**WORK REQUIRED**
A single stretch of the material below is to be transcribed exactly, starting at the line with "ATOM 52 O O" and ending after the line with "ATOM 60 N N".

**DATA**
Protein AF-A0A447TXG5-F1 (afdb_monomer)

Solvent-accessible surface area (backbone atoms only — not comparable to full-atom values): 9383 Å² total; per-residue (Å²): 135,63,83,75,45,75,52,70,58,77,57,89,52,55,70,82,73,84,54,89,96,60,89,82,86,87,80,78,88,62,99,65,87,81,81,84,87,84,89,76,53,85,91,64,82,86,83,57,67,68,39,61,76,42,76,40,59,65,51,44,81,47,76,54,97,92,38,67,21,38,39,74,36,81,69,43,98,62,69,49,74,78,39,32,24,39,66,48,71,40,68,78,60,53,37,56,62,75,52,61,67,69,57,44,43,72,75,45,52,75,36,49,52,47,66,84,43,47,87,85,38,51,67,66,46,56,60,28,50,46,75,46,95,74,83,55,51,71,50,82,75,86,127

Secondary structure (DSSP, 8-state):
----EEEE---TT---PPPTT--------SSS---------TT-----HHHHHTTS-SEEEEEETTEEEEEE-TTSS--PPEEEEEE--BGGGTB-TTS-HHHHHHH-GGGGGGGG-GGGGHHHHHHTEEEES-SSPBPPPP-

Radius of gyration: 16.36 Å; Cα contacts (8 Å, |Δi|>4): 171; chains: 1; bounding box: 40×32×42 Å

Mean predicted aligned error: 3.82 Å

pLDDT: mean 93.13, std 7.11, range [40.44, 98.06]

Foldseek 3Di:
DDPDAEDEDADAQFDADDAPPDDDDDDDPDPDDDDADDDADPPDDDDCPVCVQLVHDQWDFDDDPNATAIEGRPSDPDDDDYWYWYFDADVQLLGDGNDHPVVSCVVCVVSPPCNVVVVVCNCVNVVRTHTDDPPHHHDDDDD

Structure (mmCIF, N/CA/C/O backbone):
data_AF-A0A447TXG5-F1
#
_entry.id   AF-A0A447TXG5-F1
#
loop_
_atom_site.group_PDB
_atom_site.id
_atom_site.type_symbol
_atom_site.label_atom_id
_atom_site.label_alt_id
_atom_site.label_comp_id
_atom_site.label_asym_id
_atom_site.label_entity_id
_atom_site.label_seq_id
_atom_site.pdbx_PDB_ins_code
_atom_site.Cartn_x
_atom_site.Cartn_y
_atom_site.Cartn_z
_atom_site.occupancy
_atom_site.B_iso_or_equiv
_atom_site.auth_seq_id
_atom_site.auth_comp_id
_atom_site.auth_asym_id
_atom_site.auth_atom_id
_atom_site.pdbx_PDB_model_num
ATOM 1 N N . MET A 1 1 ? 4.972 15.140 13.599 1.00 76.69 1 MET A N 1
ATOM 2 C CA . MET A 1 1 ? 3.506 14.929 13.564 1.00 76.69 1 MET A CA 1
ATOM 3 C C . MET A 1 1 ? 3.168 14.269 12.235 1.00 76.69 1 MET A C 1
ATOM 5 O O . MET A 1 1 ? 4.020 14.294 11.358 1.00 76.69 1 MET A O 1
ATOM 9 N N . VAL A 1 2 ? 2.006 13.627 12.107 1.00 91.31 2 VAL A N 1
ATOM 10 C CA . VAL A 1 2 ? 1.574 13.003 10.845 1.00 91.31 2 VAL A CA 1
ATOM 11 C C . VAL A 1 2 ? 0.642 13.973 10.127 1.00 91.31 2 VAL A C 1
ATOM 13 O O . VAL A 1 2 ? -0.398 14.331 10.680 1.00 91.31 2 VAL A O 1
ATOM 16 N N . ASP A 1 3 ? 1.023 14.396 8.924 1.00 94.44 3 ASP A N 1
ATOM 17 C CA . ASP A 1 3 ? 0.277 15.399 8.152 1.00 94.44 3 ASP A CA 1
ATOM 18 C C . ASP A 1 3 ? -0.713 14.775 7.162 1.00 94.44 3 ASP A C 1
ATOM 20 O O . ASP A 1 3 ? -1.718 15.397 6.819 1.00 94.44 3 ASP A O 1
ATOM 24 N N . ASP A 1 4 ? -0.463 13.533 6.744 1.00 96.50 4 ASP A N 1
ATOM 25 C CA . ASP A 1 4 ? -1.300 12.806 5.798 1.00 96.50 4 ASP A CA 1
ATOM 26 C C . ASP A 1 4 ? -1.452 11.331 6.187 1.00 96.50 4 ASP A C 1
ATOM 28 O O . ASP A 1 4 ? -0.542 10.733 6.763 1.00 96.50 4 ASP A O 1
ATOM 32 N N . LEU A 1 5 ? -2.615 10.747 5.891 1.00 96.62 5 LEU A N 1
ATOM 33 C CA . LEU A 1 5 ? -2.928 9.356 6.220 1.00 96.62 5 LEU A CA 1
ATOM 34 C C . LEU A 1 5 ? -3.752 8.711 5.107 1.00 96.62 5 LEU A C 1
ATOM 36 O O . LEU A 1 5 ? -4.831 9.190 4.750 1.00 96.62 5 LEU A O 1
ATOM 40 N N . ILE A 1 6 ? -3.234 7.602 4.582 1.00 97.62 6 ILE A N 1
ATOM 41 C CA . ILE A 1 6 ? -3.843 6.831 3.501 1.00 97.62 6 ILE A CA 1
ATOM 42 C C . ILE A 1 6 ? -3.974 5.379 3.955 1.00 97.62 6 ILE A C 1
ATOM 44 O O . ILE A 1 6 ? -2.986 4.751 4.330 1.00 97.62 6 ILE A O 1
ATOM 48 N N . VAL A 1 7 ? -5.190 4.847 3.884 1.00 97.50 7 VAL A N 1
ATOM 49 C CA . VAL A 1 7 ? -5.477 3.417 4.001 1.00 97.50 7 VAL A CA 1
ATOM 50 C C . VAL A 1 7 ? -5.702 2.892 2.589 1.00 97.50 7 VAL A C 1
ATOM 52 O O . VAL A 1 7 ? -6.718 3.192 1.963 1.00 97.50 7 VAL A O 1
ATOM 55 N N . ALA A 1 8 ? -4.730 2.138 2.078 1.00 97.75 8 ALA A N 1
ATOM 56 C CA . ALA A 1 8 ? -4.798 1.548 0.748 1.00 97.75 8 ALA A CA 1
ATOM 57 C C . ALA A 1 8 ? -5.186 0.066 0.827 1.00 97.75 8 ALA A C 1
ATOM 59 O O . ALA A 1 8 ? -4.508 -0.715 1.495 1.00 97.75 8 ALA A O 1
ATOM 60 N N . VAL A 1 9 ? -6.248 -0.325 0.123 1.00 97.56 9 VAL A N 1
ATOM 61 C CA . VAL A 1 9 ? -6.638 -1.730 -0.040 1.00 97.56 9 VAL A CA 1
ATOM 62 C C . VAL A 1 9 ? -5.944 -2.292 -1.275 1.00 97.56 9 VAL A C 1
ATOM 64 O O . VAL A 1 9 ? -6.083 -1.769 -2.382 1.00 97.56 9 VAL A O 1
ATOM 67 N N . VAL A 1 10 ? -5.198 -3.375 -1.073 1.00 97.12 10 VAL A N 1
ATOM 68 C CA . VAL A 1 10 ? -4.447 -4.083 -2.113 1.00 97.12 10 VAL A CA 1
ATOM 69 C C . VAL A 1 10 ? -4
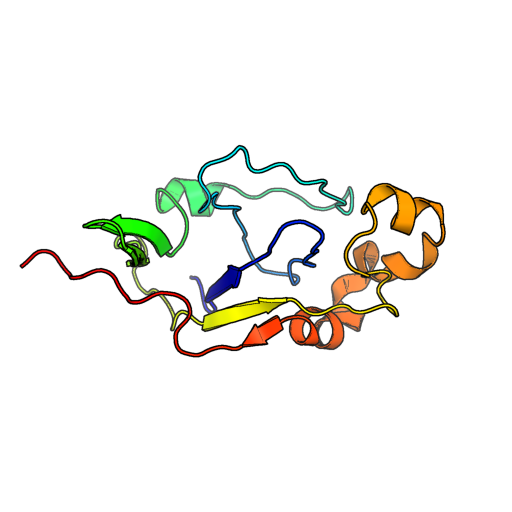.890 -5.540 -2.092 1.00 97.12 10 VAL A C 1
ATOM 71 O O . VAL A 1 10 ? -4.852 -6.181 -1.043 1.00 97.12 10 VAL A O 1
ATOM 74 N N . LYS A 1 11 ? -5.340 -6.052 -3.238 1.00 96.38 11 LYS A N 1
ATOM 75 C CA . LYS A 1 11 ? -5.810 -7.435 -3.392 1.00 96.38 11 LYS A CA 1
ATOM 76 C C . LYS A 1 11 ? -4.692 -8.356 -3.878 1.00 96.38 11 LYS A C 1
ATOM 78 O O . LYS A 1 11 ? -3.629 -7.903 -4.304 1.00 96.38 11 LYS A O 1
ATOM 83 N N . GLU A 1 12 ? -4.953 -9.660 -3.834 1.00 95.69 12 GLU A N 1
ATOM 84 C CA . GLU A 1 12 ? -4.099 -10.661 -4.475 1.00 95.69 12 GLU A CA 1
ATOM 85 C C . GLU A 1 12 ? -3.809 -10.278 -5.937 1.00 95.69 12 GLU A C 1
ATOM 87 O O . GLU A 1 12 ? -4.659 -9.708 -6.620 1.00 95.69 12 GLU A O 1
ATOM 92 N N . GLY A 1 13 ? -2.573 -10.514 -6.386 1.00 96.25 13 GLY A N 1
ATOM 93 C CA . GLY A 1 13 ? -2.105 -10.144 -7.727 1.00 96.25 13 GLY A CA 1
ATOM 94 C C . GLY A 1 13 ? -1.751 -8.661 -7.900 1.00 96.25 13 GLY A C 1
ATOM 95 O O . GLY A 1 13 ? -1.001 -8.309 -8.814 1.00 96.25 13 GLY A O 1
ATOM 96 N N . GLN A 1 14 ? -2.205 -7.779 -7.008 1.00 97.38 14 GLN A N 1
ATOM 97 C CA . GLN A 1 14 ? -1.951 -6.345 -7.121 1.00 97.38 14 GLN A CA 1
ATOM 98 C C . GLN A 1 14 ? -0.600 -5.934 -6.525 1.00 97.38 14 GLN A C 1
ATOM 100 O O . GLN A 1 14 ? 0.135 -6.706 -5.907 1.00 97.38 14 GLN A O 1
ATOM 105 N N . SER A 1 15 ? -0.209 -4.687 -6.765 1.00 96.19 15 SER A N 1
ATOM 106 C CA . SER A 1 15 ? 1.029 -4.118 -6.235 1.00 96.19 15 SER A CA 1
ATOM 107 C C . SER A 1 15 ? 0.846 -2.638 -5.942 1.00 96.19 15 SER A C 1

**OUTPUT BELOW**
ATOM 52 O O . VAL A 1 7 ? -6.718 3.192 1.963 1.00 97.50 7 VAL A O 1
ATOM 55 N N . ALA A 1 8 ? -4.730 2.138 2.078 1.00 97.75 8 ALA A N 1
ATOM 56 C CA . ALA A 1 8 ? -4.798 1.548 0.748 1.00 97.75 8 ALA A CA 1
ATOM 57 C C . ALA A 1 8 ? -5.186 0.066 0.827 1.00 97.75 8 ALA A C 1
ATOM 59 O O . ALA A 1 8 ? -4.508 -0.715 1.495 1.00 97.75 8 ALA A O 1
ATOM 60 N N . VAL A 1 9 ? -6.248 -0.325 0.123 1.00 97.56 9 VAL A N 1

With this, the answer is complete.